DATA SUPPLIED:
--- START ---
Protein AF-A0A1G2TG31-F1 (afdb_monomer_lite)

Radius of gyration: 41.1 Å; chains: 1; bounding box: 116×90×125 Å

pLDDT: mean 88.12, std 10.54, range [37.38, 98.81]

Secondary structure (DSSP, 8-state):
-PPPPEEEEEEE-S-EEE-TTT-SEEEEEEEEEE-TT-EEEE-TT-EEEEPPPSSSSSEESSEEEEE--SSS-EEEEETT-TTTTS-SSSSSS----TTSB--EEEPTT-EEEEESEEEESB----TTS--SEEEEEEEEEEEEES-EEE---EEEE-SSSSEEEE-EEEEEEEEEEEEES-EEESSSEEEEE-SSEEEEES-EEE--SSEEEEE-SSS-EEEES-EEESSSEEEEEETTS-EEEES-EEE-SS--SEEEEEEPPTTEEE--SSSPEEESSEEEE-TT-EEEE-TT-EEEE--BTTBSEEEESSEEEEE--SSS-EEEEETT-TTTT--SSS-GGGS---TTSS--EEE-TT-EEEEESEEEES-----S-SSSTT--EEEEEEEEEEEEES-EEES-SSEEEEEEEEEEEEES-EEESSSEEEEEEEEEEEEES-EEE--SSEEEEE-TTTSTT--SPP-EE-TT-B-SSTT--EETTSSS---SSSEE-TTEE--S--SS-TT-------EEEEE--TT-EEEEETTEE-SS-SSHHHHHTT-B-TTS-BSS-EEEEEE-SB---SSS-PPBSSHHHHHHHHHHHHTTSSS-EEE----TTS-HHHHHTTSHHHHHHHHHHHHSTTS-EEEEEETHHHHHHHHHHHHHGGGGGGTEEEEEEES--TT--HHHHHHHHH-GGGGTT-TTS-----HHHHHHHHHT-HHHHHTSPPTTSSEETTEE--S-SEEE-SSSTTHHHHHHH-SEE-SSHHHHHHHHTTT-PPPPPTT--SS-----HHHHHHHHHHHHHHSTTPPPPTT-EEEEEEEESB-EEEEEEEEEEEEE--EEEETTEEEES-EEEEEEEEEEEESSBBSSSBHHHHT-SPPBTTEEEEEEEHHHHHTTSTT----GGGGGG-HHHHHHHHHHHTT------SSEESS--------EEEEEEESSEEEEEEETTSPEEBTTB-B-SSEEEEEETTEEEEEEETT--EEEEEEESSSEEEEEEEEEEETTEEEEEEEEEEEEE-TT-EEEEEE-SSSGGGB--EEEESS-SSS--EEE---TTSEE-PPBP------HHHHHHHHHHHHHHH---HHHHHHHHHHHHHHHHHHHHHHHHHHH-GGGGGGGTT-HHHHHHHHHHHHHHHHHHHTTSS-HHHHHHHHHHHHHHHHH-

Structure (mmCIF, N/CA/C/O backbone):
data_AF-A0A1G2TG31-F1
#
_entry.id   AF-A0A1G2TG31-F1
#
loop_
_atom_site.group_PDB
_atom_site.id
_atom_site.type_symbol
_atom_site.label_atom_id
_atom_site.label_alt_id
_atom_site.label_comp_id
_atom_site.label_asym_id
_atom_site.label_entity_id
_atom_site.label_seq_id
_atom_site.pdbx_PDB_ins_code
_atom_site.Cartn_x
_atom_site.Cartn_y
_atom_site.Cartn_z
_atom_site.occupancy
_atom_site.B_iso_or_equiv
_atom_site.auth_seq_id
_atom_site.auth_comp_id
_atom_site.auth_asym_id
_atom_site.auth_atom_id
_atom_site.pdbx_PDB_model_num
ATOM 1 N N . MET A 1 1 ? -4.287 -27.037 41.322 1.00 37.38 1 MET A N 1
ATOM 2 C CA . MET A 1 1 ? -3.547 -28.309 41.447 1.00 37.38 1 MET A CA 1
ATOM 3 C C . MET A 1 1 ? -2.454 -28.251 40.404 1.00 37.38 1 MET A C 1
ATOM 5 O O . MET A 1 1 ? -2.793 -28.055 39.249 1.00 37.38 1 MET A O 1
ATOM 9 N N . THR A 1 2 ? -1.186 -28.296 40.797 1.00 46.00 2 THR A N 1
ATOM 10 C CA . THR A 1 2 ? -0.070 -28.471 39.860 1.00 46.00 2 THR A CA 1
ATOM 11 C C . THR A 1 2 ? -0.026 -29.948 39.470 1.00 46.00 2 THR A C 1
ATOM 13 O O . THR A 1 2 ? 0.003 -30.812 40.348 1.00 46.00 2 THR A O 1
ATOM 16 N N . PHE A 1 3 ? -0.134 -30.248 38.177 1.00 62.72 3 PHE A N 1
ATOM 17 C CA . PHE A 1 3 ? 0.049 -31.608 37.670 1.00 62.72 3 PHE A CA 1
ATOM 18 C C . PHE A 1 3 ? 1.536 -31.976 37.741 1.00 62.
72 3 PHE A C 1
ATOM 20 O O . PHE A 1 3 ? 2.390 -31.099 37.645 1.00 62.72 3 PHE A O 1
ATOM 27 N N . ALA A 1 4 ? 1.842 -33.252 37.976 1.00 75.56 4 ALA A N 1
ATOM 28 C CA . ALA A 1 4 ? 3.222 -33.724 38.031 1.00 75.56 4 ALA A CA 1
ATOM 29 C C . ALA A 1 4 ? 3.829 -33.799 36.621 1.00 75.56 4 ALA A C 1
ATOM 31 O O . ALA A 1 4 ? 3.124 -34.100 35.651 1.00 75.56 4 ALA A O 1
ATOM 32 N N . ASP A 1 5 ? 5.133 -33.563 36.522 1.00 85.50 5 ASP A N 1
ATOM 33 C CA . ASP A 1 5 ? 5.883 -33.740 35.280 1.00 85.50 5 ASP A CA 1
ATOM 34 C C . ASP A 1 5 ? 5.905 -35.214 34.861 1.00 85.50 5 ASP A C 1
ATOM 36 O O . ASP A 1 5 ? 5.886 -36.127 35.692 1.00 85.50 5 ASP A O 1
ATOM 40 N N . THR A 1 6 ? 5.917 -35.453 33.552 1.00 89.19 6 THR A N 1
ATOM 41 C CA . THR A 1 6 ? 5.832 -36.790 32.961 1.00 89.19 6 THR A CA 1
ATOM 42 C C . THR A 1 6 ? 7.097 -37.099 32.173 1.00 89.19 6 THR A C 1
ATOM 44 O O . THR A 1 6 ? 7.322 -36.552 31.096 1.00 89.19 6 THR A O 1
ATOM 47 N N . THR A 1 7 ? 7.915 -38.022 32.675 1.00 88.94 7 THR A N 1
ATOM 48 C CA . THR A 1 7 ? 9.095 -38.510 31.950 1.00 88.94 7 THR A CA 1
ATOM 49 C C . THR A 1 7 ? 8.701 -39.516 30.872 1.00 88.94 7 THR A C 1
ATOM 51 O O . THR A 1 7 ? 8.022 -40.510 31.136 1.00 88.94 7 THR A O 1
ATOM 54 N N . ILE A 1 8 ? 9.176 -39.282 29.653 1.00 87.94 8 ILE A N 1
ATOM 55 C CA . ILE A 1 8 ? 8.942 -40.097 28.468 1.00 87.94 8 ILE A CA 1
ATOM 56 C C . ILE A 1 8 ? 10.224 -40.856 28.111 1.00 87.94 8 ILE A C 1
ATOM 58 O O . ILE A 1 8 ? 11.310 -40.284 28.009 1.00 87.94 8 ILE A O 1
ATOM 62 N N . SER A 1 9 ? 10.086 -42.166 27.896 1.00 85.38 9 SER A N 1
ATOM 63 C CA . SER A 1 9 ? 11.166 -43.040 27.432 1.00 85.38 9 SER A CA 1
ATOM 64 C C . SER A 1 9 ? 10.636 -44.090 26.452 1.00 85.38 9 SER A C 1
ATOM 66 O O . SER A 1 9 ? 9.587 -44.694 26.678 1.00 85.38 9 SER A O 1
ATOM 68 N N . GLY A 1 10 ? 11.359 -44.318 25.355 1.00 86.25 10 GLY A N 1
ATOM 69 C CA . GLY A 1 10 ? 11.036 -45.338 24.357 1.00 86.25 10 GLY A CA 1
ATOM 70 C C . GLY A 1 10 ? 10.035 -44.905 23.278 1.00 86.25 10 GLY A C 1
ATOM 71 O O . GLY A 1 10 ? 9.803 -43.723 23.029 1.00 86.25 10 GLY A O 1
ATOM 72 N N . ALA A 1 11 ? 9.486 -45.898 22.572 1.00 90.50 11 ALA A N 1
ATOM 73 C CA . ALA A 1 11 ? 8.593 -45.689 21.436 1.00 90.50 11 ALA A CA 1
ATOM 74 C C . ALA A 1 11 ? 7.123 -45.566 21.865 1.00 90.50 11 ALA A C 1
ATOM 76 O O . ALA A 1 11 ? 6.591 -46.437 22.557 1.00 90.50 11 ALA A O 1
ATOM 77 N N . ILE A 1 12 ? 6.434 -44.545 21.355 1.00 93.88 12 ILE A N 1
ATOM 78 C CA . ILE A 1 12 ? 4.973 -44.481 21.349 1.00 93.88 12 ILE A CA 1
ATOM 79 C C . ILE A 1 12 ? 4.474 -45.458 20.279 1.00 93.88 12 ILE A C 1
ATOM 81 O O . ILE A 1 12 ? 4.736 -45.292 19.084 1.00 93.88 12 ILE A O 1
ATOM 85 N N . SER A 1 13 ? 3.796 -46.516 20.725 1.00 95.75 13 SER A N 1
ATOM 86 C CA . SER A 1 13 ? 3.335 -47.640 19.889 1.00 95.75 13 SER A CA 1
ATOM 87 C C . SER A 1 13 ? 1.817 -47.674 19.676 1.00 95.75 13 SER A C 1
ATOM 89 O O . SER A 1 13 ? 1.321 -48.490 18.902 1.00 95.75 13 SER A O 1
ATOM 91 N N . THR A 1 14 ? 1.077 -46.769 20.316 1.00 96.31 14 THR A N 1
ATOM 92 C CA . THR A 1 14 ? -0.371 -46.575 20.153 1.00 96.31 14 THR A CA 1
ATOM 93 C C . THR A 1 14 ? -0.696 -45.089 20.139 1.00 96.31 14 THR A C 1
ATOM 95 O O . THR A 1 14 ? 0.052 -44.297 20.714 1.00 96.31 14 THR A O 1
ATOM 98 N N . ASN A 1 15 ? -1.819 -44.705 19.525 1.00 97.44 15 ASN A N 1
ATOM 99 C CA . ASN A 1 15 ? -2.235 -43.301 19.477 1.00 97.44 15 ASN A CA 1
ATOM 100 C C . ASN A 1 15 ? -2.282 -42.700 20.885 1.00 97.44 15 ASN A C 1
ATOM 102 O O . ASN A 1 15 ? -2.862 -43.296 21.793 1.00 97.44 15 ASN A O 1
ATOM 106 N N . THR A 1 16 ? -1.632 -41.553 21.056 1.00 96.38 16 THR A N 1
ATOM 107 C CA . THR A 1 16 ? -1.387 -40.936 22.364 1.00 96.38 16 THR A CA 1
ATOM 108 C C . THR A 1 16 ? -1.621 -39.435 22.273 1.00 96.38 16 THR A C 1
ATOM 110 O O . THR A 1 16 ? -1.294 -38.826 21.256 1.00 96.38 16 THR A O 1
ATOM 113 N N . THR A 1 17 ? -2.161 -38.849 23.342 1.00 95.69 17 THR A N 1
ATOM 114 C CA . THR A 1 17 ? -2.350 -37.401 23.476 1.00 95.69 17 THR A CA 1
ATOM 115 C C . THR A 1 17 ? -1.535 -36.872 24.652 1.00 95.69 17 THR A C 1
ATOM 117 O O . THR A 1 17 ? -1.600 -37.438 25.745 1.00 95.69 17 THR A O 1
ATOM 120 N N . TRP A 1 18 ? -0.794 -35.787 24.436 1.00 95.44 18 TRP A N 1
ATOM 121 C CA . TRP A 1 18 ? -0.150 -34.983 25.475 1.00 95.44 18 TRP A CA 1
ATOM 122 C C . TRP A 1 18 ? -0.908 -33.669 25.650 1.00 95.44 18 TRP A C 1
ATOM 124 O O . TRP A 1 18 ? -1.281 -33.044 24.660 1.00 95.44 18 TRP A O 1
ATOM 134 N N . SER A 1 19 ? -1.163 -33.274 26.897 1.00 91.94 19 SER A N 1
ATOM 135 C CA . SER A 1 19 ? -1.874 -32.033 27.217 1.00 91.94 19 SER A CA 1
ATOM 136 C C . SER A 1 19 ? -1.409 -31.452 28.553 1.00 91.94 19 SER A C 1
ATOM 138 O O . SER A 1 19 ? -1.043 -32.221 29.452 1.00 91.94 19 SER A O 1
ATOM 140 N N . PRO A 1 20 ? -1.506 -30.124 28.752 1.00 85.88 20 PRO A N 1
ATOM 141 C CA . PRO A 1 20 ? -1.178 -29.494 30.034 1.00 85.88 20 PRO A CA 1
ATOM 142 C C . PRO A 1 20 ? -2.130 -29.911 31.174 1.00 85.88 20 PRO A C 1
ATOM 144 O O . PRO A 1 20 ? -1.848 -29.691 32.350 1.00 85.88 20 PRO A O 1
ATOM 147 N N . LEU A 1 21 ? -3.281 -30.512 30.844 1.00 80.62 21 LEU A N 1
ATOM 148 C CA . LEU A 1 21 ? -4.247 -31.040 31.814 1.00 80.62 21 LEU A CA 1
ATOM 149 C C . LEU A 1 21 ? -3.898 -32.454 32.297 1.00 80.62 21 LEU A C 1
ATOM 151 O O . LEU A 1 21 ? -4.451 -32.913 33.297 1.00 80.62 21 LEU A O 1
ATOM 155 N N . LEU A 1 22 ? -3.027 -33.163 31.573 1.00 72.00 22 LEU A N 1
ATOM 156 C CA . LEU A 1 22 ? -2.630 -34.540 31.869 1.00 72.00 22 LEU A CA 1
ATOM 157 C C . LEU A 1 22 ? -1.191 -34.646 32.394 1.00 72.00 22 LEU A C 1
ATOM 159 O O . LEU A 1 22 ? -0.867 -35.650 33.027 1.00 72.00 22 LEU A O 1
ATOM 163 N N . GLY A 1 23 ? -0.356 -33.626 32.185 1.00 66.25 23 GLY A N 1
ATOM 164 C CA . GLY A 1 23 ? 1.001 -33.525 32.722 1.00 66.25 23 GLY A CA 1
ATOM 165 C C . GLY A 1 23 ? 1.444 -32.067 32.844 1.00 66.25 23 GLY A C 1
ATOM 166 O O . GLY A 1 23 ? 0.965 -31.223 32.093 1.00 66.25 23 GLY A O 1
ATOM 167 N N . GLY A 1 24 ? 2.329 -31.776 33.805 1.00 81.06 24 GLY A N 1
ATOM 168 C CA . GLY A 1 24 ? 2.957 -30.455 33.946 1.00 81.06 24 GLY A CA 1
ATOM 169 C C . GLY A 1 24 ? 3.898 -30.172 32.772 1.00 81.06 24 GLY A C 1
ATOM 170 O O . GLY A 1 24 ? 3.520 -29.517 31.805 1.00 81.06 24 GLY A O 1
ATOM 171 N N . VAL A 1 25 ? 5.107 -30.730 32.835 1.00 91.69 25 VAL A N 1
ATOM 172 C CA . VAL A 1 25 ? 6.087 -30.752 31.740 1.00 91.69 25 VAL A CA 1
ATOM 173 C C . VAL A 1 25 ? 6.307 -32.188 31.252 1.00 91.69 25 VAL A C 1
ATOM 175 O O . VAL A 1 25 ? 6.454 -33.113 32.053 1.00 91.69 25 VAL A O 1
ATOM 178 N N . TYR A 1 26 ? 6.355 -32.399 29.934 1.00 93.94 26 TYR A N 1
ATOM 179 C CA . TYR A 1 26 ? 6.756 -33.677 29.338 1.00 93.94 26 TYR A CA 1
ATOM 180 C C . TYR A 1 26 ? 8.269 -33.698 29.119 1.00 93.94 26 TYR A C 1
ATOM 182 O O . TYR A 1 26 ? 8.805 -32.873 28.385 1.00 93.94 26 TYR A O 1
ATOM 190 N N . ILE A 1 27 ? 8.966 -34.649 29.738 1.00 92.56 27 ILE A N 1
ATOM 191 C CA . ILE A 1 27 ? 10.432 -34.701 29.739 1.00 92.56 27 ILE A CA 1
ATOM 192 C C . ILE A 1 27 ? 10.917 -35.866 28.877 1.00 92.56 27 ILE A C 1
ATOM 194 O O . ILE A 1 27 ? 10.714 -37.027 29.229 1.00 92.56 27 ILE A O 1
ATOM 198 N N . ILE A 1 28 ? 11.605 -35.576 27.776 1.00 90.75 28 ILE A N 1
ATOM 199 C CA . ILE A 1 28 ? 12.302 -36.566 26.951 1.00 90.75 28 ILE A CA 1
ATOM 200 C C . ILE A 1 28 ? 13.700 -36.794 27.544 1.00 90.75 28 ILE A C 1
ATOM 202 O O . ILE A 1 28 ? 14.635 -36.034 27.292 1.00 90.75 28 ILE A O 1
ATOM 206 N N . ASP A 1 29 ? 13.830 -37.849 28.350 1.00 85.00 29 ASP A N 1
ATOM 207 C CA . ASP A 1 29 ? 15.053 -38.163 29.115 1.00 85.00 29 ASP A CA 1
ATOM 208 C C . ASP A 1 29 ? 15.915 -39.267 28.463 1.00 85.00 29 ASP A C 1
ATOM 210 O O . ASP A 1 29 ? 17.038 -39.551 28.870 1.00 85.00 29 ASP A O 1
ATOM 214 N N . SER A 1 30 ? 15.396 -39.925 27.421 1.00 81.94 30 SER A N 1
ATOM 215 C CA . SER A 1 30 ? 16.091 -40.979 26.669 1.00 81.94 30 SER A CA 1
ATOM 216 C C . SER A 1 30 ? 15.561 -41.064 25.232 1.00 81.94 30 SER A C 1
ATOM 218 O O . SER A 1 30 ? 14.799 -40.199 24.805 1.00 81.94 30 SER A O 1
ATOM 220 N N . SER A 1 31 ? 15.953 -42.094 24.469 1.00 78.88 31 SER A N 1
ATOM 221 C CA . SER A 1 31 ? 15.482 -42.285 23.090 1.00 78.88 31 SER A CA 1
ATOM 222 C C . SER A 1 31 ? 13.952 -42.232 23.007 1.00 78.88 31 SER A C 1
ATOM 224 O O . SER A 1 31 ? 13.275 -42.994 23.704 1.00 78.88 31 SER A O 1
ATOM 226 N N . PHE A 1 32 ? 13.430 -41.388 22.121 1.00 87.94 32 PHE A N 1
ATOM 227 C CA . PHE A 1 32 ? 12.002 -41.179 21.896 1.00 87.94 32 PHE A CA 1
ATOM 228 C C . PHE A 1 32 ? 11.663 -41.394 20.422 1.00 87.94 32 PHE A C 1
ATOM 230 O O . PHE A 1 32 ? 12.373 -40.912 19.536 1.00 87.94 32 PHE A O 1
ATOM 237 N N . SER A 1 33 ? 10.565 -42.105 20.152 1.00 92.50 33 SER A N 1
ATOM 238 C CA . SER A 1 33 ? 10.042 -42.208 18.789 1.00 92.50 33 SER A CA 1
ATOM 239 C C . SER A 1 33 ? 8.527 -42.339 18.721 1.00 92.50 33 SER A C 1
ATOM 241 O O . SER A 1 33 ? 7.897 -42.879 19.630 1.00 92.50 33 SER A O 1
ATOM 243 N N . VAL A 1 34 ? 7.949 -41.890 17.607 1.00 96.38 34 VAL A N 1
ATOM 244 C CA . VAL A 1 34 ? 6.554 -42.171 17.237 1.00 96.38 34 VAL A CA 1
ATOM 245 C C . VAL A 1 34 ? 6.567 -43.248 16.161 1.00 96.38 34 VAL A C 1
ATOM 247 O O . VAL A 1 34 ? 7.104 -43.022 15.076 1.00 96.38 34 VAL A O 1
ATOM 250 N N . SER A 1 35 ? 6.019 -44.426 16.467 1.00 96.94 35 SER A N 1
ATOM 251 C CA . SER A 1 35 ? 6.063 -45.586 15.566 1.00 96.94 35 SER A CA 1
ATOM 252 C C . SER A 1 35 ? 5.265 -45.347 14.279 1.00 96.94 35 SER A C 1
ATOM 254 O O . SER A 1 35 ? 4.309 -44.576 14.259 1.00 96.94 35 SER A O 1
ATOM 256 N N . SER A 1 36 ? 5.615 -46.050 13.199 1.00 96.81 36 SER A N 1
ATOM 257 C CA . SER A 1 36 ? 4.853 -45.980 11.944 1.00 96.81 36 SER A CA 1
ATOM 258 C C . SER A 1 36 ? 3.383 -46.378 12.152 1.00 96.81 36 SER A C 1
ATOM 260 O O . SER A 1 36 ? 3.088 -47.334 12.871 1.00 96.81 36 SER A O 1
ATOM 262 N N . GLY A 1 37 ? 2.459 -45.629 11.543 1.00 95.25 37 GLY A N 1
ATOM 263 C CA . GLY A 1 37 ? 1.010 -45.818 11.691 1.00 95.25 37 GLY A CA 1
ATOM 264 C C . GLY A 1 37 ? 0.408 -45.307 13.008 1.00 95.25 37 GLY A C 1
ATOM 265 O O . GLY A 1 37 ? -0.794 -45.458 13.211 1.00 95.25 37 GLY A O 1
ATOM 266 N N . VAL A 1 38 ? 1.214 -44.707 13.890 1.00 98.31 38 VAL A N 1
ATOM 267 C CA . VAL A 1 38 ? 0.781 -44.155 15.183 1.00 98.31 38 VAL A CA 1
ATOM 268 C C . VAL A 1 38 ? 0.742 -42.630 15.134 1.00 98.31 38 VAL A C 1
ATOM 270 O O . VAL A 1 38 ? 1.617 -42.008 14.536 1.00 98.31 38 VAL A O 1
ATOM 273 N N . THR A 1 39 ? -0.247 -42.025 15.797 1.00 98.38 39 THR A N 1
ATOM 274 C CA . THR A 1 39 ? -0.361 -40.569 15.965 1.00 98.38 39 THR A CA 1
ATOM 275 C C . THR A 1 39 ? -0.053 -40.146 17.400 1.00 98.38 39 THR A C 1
--- END ---
--- START ---
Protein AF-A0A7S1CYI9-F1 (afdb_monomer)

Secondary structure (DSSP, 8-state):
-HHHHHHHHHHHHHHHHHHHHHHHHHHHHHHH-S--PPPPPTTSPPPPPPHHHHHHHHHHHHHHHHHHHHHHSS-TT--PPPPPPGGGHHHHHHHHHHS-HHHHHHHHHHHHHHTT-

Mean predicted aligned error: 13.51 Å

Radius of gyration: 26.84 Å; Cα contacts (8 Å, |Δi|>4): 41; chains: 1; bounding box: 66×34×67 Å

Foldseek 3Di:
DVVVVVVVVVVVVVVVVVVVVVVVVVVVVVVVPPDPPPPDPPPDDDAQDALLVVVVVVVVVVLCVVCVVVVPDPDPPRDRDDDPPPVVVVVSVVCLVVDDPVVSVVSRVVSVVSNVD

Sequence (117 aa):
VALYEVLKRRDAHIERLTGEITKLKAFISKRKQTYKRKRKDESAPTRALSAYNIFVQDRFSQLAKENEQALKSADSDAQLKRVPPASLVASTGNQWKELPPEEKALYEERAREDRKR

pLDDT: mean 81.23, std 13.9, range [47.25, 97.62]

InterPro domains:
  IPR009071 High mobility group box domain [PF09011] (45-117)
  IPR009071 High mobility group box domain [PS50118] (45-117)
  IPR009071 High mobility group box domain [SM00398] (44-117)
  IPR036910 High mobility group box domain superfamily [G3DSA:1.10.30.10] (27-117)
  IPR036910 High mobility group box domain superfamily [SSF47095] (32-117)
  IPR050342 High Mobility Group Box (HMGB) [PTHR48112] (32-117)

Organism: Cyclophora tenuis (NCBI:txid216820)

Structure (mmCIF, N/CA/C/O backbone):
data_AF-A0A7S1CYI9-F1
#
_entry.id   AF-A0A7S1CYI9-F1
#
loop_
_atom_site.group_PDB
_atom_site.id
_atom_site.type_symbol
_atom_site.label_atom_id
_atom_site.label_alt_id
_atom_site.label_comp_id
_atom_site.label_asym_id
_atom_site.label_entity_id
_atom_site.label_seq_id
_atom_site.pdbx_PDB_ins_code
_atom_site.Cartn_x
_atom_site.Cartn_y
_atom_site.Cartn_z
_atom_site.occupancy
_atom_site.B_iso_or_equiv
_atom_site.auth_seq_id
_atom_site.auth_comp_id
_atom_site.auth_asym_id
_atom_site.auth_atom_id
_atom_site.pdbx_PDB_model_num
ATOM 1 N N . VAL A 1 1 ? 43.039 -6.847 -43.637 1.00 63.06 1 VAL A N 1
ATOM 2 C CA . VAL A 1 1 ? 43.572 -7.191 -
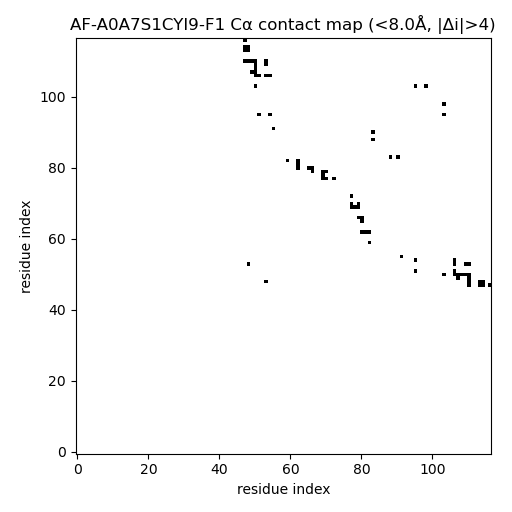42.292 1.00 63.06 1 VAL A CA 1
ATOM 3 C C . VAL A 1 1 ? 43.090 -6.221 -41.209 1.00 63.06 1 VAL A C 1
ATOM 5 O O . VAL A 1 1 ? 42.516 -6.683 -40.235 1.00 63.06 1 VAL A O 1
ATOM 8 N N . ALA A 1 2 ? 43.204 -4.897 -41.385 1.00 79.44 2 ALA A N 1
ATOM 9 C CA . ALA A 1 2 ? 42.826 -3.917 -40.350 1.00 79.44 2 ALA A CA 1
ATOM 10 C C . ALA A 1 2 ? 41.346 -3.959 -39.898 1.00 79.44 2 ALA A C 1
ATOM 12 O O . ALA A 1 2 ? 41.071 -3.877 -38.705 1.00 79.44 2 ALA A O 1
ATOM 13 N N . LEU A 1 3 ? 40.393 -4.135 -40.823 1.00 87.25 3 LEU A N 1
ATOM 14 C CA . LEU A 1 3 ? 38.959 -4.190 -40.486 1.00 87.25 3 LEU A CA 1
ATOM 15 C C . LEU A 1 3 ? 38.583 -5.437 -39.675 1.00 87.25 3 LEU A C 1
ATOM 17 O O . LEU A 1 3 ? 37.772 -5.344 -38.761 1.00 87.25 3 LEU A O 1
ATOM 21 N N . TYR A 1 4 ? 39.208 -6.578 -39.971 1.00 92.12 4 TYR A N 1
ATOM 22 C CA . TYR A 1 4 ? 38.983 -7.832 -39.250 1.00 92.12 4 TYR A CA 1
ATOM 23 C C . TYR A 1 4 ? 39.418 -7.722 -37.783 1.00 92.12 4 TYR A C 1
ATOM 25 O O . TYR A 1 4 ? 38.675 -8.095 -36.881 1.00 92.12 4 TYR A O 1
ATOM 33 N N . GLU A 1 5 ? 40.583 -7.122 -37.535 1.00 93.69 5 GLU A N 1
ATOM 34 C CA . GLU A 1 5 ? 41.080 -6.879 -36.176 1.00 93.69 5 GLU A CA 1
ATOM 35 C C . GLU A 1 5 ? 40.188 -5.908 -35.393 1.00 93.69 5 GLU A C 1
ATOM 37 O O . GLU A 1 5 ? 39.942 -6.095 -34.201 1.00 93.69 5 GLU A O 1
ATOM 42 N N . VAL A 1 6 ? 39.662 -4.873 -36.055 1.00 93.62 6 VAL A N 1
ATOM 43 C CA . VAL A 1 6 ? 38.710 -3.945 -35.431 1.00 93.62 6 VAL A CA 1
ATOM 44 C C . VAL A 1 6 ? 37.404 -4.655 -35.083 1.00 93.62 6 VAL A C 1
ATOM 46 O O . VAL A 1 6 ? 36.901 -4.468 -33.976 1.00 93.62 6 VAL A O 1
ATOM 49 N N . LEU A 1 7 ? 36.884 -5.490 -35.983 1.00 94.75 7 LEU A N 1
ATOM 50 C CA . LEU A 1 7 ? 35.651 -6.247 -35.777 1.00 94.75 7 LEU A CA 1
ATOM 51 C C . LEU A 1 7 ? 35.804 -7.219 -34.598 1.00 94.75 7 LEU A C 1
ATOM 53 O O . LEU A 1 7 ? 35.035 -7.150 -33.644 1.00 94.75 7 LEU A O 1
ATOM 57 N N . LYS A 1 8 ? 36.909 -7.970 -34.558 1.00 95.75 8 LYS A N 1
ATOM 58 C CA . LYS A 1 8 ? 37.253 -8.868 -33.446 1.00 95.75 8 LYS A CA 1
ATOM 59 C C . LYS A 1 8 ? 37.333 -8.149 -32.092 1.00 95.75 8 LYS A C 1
--- END ---
HOW TO COMPLETE THIS TASK:
In the listing above, find the line containing "Mean predicted aligned error: 13.51 Å" and the line containing "ATOM 5 O O . VAL", then output those two lines and everything between them exactly as written, without the images.

FINISHED EXERCISE:
Mean predicted aligned error: 13.51 Å

Radius of gyration: 26.84 Å; Cα contacts (8 Å, |Δi|>4): 41; chains: 1; bounding box: 66×34×67 Å

Foldseek 3Di:
DVVVVVVVVVVVVVVVVVVVVVVVVVVVVVVVPPDPPPPDPPPDDDAQDALLVVVVVVVVVVLCVVCVVVVPDPDPPRDRDDDPPPVVVVVSVVCLVVDDPVVSVVSRVVSVVSNVD

Sequence (117 aa):
VALYEVLKRRDAHIERLTGEITKLKAFISKRKQTYKRKRKDESAPTRALSAYNIFVQDRFSQLAKENEQALKSADSDAQLKRVPPASLVASTGNQWKELPPEEKALYEERAREDRKR

pLDDT: mean 81.23, std 13.9, range [47.25, 97.62]

InterPro domains:
  IPR009071 High mobility group box domain [PF09011] (45-117)
  IPR009071 High mobility group box domain [PS50118] (45-117)
  IPR009071 High mobility group box domain [SM00398] (44-117)
  IPR036910 High mobility group box domain superfamily [G3DSA:1.10.30.10] (27-117)
  IPR036910 High mobility group box domain superfamily [SSF47095] (32-117)
  IPR050342 High Mobility Group Box (HMGB) [PTHR48112] (32-117)

Organism: Cyclophora tenuis (NCBI:txid216820)

Structure (mmCIF, N/CA/C/O backbone):
data_AF-A0A7S1CYI9-F1
#
_entry.id   AF-A0A7S1CYI9-F1
#
loop_
_atom_site.group_PDB
_atom_site.id
_atom_site.type_symbol
_atom_site.label_atom_id
_atom_site.label_alt_id
_atom_site.label_comp_id
_atom_site.label_asym_id
_atom_site.label_entity_id
_atom_site.label_seq_id
_atom_site.pdbx_PDB_ins_code
_atom_site.Cartn_x
_atom_site.Cartn_y
_atom_site.Cartn_z
_atom_site.occupancy
_atom_site.B_iso_or_equiv
_atom_site.auth_seq_id
_atom_site.auth_comp_id
_atom_site.auth_asym_id
_atom_site.auth_atom_id
_atom_site.pdbx_PDB_model_num
ATOM 1 N N . VAL A 1 1 ? 43.039 -6.847 -43.637 1.00 63.06 1 VAL A N 1
ATOM 2 C CA . VAL A 1 1 ? 43.572 -7.191 -
42.292 1.00 63.06 1 VAL A CA 1
ATOM 3 C C . VAL A 1 1 ? 43.090 -6.221 -41.209 1.00 63.06 1 VAL A C 1
ATOM 5 O O . VAL A 1 1 ? 42.516 -6.683 -40.235 1.00 63.06 1 VAL A O 1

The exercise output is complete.